Saved entries
◆ ◆ ◆ ◆

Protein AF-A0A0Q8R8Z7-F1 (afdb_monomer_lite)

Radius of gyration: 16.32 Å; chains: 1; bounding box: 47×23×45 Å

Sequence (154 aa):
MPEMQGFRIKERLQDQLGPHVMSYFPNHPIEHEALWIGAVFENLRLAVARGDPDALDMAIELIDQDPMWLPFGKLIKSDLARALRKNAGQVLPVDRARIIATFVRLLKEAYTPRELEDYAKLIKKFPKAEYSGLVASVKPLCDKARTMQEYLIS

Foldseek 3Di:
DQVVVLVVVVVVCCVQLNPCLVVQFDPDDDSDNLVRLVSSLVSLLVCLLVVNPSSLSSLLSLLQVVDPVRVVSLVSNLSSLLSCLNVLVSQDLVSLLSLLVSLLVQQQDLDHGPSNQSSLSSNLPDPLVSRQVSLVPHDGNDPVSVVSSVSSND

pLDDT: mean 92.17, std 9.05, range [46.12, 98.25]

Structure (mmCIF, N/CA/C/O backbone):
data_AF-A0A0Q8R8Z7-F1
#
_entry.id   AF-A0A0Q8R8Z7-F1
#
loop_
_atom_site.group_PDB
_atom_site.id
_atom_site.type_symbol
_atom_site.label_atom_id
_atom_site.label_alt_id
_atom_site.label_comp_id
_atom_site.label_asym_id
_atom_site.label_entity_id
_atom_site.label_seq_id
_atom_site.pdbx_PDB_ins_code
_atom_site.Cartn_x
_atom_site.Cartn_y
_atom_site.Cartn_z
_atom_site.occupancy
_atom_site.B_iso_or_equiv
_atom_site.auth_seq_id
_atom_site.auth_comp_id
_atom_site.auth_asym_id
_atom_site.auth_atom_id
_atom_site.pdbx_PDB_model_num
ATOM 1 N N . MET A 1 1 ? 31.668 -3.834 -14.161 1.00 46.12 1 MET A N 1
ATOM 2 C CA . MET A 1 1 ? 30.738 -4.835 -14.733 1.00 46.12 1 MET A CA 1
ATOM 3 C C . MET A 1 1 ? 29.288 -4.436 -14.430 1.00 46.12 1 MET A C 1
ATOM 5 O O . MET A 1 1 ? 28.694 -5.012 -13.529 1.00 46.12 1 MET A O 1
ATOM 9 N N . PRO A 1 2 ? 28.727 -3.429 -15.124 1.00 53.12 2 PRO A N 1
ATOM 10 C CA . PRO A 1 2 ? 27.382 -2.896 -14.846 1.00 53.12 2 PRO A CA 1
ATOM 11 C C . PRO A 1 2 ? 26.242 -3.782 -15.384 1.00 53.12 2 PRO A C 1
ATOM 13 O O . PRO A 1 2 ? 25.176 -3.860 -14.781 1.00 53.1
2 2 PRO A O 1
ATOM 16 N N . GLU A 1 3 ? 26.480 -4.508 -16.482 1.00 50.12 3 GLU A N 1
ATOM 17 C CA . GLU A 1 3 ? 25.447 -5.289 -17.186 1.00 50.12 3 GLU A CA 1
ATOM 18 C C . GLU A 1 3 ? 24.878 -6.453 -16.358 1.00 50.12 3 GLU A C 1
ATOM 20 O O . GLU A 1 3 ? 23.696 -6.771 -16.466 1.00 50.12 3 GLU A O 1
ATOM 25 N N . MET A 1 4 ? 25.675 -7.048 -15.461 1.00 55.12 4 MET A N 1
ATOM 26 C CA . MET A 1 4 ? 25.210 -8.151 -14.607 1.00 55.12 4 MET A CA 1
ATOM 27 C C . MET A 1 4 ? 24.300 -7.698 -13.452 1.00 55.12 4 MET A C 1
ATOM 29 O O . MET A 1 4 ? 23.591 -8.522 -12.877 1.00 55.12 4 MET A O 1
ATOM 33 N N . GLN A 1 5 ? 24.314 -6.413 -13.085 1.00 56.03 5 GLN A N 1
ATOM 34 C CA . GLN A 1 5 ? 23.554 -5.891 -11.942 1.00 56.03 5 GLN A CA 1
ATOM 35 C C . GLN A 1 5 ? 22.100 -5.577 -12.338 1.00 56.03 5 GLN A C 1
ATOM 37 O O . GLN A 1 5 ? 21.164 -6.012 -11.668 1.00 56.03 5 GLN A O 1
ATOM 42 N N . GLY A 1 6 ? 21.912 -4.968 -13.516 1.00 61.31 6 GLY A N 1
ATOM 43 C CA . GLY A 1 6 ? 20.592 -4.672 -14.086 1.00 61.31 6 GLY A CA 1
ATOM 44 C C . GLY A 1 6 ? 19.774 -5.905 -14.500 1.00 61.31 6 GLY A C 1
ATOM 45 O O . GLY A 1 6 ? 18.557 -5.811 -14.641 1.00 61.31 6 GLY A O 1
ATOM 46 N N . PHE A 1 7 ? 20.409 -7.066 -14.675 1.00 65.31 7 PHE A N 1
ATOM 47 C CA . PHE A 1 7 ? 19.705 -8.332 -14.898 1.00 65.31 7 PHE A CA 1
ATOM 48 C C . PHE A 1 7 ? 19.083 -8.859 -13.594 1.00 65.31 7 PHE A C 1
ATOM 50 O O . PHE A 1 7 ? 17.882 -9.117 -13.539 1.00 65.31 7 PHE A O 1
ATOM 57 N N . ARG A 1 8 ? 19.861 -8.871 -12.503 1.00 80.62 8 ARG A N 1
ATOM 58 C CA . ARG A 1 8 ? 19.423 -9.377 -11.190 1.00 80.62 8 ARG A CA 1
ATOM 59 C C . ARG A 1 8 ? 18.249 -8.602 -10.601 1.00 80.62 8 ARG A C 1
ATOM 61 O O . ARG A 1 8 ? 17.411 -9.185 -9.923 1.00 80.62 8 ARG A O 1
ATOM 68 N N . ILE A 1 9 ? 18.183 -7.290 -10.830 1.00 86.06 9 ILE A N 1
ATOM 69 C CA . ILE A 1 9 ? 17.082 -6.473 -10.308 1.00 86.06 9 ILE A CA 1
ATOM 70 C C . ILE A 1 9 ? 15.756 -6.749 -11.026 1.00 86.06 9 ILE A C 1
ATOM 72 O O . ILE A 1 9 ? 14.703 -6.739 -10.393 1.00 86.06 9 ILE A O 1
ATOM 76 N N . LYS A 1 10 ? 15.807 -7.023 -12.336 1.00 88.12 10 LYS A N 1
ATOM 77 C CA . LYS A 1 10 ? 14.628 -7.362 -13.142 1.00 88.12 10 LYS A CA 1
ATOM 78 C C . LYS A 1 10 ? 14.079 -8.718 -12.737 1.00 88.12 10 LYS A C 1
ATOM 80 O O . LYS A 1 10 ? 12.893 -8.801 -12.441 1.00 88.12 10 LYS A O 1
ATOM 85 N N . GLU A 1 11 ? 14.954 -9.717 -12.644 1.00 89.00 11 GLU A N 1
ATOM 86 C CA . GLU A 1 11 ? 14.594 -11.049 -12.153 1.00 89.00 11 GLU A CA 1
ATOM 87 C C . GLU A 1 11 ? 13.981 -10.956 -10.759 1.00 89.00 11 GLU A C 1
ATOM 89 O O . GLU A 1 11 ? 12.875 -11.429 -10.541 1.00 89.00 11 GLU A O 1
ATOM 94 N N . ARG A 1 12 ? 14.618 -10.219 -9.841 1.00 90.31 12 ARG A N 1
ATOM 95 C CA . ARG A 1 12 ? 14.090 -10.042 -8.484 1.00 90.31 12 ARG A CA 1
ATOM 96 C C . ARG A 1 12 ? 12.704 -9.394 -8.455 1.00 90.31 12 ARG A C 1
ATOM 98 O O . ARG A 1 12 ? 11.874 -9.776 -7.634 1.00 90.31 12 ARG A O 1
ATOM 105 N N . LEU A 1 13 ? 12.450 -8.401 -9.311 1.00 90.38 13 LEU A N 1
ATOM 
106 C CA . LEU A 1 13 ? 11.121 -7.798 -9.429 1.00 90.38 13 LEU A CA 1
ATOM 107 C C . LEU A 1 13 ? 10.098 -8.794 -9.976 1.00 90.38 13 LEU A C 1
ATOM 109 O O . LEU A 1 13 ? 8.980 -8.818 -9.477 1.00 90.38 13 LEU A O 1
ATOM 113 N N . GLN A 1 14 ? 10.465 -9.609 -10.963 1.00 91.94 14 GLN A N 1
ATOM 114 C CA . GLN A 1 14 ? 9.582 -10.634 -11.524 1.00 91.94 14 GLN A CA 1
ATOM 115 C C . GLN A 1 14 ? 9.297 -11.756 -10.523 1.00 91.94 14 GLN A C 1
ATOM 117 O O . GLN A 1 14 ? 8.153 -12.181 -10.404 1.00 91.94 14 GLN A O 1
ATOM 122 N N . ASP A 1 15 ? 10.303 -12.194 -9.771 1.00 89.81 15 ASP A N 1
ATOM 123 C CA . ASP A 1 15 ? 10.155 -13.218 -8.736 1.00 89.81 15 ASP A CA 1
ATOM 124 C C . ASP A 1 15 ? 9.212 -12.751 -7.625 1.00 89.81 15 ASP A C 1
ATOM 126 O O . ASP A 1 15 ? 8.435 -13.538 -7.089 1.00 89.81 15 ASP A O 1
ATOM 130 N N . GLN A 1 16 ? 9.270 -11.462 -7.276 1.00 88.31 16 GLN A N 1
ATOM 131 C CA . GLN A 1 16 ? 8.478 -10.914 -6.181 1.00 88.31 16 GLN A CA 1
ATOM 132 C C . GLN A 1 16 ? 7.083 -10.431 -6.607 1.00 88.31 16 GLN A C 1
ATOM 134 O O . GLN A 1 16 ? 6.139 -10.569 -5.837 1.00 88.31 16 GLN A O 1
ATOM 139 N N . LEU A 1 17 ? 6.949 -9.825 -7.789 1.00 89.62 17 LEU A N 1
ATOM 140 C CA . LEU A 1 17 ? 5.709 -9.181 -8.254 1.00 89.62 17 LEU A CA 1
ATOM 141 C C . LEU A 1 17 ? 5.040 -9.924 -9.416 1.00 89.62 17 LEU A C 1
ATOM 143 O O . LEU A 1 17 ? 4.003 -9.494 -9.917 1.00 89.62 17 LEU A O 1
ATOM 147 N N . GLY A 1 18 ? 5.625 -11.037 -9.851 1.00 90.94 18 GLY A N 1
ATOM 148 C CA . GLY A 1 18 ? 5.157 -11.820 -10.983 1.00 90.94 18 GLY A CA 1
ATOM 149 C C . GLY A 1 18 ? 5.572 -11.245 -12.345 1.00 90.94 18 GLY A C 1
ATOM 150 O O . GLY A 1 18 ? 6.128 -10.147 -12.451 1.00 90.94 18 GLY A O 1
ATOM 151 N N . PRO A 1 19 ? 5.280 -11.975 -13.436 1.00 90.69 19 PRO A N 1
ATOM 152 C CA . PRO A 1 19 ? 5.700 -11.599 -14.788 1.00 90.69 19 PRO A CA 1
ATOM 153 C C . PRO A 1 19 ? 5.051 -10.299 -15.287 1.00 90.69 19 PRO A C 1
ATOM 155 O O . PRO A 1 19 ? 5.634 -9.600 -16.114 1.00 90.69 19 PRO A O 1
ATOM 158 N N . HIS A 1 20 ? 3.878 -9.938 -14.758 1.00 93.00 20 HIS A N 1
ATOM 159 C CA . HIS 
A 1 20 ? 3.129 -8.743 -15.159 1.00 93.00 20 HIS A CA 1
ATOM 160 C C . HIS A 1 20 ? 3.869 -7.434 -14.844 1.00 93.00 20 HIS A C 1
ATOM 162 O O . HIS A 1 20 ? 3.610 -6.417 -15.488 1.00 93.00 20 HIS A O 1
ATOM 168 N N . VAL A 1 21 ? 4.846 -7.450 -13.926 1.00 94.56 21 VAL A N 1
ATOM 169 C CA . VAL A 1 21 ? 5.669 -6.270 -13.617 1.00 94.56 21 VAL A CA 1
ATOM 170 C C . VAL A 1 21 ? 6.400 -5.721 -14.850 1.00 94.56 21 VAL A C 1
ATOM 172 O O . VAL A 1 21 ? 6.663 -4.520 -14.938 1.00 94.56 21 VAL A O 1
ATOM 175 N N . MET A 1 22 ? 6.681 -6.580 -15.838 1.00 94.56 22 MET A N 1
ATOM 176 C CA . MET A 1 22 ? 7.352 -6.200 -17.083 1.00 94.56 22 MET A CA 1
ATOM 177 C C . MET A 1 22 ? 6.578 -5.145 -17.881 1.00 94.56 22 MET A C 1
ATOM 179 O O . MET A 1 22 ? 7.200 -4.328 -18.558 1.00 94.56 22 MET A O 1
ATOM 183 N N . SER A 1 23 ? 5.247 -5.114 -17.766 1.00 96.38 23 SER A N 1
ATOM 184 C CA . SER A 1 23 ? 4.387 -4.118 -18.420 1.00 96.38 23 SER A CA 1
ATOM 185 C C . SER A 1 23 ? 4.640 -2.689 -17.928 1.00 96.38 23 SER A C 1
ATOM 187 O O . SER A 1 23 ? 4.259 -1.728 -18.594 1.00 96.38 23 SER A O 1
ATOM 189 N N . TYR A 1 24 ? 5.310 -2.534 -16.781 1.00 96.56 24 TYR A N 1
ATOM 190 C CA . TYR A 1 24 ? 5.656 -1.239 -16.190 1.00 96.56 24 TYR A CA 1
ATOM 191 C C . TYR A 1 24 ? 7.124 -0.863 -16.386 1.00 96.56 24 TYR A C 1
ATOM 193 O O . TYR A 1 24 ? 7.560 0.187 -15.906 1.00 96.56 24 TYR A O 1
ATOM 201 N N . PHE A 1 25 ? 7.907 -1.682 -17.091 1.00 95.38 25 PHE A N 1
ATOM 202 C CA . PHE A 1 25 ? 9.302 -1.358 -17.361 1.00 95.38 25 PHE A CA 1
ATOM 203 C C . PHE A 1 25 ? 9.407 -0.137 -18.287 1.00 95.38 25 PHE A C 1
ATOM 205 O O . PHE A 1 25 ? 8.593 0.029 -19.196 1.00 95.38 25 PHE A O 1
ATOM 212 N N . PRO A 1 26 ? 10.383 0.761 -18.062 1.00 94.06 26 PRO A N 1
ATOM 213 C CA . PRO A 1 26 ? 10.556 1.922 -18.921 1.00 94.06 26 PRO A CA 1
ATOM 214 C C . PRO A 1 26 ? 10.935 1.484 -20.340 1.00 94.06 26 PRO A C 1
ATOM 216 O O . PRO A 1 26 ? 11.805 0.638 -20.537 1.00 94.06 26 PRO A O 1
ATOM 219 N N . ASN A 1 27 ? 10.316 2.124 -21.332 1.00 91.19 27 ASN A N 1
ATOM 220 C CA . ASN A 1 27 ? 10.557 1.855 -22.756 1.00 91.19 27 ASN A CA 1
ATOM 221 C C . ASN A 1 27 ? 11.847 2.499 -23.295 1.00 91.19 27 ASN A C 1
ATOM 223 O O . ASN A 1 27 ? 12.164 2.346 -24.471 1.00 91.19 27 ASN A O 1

◆ ◆ ◆ ◆

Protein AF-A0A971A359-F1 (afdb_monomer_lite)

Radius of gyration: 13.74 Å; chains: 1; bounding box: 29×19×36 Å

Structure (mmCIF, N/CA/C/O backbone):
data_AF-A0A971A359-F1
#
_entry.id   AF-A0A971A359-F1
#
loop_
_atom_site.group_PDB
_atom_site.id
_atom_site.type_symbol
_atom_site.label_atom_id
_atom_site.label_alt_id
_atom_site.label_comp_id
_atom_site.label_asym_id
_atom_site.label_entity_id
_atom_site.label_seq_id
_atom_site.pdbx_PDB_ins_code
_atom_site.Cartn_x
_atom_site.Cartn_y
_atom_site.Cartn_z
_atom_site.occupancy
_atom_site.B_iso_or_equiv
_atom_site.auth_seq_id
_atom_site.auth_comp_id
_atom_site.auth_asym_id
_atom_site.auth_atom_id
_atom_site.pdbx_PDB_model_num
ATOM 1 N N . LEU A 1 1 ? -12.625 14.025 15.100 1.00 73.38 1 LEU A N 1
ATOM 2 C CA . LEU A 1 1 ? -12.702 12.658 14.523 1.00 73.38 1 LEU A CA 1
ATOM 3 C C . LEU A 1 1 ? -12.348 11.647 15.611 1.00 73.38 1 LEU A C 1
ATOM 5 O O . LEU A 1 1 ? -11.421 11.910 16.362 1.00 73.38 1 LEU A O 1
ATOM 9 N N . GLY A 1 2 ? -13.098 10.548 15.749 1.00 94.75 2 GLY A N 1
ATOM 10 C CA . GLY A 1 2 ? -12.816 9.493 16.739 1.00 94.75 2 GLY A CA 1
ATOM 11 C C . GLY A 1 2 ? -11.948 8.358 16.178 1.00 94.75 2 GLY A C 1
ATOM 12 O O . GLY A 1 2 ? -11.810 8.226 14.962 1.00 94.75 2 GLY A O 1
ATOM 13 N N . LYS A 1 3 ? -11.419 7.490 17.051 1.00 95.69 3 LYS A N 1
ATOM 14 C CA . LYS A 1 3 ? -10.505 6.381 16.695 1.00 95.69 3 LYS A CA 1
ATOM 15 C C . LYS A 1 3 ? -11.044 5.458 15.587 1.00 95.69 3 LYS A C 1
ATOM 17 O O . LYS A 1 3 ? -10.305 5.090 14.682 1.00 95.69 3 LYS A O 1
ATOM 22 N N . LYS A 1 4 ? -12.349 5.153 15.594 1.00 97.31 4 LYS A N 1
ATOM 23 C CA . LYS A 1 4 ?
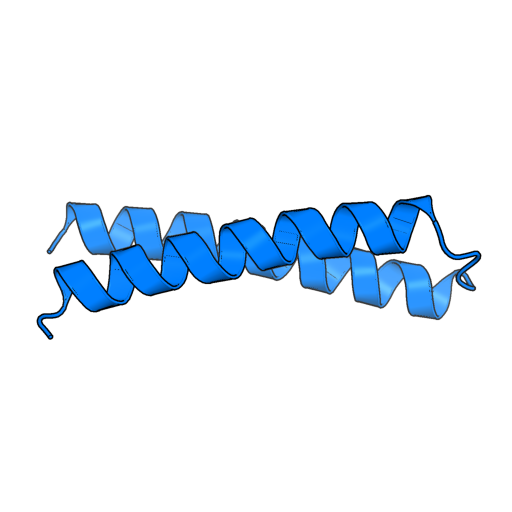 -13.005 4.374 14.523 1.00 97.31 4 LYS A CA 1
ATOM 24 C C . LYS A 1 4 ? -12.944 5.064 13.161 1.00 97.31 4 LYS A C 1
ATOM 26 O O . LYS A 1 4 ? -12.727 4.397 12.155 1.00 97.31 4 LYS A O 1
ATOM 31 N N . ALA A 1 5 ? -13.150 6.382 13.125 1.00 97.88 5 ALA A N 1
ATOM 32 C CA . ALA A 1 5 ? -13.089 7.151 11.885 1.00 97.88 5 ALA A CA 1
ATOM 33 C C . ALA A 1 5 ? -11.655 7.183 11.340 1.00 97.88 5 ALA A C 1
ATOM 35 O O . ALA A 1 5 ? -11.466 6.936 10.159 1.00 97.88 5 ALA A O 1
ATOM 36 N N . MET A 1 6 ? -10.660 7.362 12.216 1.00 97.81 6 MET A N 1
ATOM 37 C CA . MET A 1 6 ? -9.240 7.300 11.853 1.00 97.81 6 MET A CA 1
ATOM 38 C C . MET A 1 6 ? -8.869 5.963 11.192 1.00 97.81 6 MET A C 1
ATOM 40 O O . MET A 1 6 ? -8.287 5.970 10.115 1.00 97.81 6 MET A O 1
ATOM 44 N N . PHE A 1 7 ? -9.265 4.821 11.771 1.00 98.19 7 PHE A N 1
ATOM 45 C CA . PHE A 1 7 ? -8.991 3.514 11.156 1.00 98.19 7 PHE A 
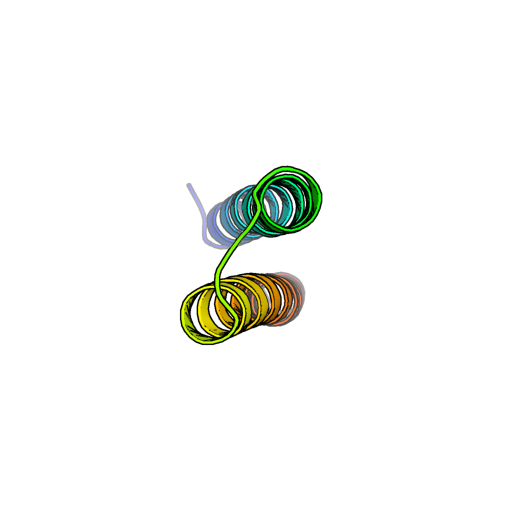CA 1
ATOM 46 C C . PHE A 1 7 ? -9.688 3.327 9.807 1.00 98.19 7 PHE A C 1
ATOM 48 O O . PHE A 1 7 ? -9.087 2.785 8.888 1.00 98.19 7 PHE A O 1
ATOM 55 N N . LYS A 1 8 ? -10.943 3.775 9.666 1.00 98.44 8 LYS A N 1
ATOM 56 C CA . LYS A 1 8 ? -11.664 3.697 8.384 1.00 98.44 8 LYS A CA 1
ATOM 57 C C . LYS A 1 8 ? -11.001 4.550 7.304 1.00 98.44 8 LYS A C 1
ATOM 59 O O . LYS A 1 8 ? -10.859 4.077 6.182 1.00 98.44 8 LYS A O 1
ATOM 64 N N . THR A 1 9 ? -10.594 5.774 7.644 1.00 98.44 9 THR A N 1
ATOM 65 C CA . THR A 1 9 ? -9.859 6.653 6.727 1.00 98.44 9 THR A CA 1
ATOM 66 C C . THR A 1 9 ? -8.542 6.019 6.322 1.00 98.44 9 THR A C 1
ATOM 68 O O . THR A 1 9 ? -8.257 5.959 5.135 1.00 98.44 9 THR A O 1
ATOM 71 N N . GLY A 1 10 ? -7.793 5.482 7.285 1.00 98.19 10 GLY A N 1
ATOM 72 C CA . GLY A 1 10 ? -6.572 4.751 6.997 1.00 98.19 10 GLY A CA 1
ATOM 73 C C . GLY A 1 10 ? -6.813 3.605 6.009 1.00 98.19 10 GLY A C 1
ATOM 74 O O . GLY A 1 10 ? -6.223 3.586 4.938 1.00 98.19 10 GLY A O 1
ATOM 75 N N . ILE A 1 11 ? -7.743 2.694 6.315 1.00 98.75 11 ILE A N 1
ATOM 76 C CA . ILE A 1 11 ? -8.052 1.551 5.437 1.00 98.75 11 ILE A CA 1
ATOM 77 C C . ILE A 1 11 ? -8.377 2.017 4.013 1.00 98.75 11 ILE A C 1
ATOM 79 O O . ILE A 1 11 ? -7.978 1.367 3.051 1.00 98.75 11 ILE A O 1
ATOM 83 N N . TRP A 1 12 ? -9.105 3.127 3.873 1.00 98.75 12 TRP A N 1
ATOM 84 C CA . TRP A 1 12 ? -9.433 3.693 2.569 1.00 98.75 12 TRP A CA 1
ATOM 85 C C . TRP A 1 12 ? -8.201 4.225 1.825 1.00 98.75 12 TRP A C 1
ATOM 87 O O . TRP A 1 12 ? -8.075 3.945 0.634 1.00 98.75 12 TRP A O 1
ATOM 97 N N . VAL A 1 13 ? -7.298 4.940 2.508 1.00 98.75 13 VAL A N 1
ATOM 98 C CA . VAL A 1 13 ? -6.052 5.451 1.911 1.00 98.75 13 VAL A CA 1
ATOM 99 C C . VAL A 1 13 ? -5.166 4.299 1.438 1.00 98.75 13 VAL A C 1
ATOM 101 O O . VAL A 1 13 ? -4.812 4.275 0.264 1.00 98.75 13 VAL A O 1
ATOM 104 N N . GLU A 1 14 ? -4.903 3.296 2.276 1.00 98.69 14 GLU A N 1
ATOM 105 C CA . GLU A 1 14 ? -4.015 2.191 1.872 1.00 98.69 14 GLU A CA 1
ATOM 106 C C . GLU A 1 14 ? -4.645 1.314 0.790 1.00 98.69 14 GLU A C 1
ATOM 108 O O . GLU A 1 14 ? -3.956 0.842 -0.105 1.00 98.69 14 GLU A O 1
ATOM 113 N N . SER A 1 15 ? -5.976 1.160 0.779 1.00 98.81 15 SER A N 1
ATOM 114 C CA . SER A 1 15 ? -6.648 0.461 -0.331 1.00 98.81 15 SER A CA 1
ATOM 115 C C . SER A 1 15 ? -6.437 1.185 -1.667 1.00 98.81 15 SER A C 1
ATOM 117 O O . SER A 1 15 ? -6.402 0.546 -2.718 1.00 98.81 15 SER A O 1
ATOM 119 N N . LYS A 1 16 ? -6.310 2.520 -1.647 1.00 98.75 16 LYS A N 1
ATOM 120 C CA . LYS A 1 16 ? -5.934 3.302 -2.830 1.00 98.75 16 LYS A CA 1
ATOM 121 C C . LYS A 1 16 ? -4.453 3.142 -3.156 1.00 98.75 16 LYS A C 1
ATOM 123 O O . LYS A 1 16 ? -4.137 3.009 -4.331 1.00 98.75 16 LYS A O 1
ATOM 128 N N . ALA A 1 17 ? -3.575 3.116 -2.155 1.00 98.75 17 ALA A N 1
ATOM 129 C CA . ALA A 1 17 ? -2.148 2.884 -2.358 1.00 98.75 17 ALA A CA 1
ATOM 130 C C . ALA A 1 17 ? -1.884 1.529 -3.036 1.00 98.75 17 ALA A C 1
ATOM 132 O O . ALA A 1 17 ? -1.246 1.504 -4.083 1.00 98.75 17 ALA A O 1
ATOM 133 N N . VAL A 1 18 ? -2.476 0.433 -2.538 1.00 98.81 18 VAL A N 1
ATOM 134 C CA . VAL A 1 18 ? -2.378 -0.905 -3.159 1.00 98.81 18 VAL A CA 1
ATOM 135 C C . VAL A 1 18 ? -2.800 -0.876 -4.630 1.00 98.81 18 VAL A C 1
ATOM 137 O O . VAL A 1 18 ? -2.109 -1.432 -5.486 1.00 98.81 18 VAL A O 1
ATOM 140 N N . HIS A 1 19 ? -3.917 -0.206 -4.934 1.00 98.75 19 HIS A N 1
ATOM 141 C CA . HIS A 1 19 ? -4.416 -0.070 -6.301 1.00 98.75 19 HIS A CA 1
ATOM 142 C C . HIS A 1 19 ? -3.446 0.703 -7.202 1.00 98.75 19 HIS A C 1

◆ ◆ ◆ ◆

## Assigned task
Among the entries above, find the line with "ATOM 85 N N" and the line with "ATOM 89 O O"; give again exactly these two lines and all lines between them.

## Answer to this problem
ATOM 85 N N . GLU A 1 11 ? 14.954 -9.717 -12.644 1.00 89.00 11 GLU A N 1
ATOM 86 C CA . GLU A 1 11 ? 14.594 -11.049 -12.153 1.00 89.00 11 GLU A CA 1
ATOM 87 C C . GLU A 1 11 ? 13.981 -10.956 -10.759 1.00 89.00 11 GLU A C 1
ATOM 89 O O . GLU A 1 11 ? 12.875 -11.429 -10.541 1.00 89.00 11 GLU A O 1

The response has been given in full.